Reproduce word for word, from the entries below, the line with "ATOM 72 C CA", the line with "ATOM 97 C CA", and every line between them, and nothing more.

==== DATA RECORDS ====

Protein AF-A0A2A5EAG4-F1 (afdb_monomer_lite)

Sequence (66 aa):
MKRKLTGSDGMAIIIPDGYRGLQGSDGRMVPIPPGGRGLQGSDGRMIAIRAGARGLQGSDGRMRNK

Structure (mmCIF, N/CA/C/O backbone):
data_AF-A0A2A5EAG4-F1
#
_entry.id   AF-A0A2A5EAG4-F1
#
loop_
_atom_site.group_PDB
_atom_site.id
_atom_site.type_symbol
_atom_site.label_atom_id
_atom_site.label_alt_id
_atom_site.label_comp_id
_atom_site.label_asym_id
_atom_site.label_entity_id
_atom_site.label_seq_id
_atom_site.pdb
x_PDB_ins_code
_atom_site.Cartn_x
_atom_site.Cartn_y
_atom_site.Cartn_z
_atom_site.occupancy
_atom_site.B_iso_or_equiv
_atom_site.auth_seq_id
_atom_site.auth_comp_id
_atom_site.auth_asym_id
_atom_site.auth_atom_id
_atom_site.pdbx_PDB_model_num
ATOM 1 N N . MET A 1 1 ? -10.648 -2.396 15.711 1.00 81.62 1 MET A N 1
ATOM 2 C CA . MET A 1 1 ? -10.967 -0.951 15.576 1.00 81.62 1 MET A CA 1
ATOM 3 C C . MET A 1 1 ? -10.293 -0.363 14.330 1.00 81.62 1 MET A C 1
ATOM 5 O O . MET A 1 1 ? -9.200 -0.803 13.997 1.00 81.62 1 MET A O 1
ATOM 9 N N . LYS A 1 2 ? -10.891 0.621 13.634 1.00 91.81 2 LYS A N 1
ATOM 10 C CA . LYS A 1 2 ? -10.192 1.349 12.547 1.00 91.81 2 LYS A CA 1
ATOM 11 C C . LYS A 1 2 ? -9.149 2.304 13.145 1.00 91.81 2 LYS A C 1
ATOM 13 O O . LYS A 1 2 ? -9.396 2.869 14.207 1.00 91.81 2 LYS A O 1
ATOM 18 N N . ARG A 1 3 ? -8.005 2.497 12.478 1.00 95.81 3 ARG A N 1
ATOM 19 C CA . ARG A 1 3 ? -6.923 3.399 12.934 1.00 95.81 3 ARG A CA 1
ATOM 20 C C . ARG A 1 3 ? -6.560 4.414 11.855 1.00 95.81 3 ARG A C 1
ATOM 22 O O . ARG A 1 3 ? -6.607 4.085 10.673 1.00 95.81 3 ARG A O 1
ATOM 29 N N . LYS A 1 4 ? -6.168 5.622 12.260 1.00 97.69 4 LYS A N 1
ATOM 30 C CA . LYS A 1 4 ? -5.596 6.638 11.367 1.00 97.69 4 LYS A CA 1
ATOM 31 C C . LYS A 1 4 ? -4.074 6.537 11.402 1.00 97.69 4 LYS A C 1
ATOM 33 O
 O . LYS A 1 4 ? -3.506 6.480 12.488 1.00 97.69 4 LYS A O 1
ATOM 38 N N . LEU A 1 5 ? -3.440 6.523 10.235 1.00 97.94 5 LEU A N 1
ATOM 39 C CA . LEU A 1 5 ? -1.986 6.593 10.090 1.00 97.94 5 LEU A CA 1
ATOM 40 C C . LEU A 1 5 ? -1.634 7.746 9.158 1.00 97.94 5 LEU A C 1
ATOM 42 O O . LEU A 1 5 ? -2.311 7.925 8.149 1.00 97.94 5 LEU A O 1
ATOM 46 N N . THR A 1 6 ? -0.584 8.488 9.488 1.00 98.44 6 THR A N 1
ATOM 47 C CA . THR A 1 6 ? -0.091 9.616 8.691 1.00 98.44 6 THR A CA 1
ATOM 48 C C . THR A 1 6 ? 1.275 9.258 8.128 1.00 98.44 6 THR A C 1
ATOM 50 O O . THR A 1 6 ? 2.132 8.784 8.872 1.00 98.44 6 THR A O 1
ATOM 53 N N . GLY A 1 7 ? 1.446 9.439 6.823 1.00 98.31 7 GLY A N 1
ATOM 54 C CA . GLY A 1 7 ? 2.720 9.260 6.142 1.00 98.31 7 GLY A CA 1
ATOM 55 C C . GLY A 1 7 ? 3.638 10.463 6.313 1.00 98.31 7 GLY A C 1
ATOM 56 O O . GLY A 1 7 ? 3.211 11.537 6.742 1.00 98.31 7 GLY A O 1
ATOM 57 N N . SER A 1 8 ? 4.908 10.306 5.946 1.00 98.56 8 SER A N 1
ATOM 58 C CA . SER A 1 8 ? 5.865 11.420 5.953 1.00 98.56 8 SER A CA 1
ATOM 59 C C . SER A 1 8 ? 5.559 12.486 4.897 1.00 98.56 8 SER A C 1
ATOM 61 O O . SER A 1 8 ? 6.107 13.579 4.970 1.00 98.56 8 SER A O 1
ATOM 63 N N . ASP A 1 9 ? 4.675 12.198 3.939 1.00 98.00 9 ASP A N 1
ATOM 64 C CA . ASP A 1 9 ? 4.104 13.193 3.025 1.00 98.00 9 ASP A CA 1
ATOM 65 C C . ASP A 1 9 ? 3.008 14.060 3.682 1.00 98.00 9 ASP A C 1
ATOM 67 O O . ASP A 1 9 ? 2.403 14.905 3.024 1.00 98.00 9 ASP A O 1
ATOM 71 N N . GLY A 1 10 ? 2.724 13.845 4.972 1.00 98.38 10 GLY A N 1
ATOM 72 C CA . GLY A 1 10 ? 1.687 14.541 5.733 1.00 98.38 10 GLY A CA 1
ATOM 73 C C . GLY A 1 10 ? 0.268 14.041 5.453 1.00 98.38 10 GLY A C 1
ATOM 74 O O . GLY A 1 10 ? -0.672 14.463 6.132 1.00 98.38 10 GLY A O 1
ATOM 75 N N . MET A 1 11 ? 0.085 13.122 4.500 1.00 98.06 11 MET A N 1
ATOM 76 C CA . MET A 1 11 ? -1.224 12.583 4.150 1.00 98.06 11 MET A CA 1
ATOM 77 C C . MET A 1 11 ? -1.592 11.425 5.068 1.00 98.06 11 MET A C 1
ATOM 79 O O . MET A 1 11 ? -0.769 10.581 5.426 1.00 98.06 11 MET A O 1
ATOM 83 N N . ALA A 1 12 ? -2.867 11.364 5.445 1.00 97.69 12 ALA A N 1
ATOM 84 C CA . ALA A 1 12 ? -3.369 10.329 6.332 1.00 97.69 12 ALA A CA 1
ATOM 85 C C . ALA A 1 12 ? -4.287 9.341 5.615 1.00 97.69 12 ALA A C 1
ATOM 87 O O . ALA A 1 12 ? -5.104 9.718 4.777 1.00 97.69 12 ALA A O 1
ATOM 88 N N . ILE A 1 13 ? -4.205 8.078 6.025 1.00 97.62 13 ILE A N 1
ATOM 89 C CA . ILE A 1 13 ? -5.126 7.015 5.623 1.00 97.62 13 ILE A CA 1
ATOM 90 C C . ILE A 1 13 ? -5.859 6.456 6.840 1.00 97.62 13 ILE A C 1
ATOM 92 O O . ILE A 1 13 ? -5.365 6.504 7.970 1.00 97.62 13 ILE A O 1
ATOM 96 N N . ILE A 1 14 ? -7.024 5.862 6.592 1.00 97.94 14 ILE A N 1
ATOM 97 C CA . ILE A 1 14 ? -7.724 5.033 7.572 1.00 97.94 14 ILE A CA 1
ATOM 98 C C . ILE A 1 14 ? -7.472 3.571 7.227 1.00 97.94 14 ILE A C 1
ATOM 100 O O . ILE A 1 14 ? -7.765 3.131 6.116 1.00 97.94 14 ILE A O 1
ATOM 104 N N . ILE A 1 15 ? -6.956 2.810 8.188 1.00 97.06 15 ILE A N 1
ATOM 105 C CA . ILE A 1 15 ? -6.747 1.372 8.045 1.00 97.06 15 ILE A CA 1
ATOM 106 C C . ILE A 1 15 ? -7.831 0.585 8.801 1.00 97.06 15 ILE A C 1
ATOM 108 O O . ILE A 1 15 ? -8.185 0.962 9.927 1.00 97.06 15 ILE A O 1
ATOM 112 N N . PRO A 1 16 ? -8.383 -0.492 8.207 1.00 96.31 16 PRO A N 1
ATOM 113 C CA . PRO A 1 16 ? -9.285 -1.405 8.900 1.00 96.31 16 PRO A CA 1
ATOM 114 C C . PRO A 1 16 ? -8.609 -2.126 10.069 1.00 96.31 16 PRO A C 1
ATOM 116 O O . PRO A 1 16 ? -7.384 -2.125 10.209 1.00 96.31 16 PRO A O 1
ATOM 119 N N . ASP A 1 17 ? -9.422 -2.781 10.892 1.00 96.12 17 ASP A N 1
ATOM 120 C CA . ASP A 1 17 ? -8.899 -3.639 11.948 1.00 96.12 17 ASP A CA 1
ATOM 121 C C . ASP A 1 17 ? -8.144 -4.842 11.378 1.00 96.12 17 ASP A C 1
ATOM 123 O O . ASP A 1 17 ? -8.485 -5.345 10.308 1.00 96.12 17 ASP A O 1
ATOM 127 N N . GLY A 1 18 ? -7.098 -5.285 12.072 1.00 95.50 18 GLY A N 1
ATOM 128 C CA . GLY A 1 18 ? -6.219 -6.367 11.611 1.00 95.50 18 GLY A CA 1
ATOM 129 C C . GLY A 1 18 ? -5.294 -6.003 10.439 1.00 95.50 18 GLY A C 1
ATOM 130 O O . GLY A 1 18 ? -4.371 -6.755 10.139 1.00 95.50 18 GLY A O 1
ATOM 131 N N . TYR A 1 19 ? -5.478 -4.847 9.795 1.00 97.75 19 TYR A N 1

====

> [EXERCISE ANSWER]:
ATOM 72 C CA . GLY A 1 10 ? 1.687 14.541 5.733 1.00 98.38 10 GLY A CA 1
ATOM 73 C C . GLY A 1 10 ? 0.268 14.041 5.453 1.00 98.38 10 GLY A C 1
ATOM 74 O O . GLY A 1 10 ? -0.672 14.463 6.132 1.00 98.38 10 GLY A O 1
ATOM 75 N N . MET A 1 11 ? 0.085 13.122 4.500 1.00 98.06 11 MET A N 1
ATOM 76 C CA . MET A 1 11 ? -1.224 12.583 4.150 1.00 98.06 11 MET A CA 1
ATOM 77 C C . MET A 1 11 ? -1.592 11.425 5.068 1.00 98.06 11 MET A C 1
ATOM 79 O O . MET A 1 11 ? -0.769 10.581 5.426 1.00 98.06 11 MET A O 1
ATOM 83 N N . ALA A 1 12 ? -2.867 11.364 5.445 1.00 97.69 12 ALA A N 1
ATOM 84 C CA . ALA A 1 12 ? -3.369 10.329 6.332 1.00 97.69 12 ALA A CA 1
ATOM 85 C C . ALA A 1 12 ? -4.287 9.341 5.615 1.00 97.69 12 ALA A C 1
ATOM 87 O O . ALA A 1 12 ? -5.104 9.718 4.777 1.00 97.69 12 ALA A O 1
ATOM 88 N N . ILE A 1 13 ? -4.205 8.078 6.025 1.00 97.62 13 ILE A N 1
ATOM 89 C CA . ILE A 1 13 ? -5.126 7.015 5.623 1.00 97.62 13 ILE A CA 1
ATOM 90 C C . ILE A 1 13 ? -5.859 6.456 6.840 1.00 97.62 13 ILE A C 1
ATOM 92 O O . ILE A 1 13 ? -5.365 6.504 7.970 1.00 97.62 13 ILE A O 1
ATOM 96 N N . ILE A 1 14 ? -7.024 5.862 6.592 1.00 97.94 14 ILE A N 1
ATOM 97 C CA . ILE A 1 14 ? -7.724 5.033 7.572 1.00 97.94 14 ILE A CA 1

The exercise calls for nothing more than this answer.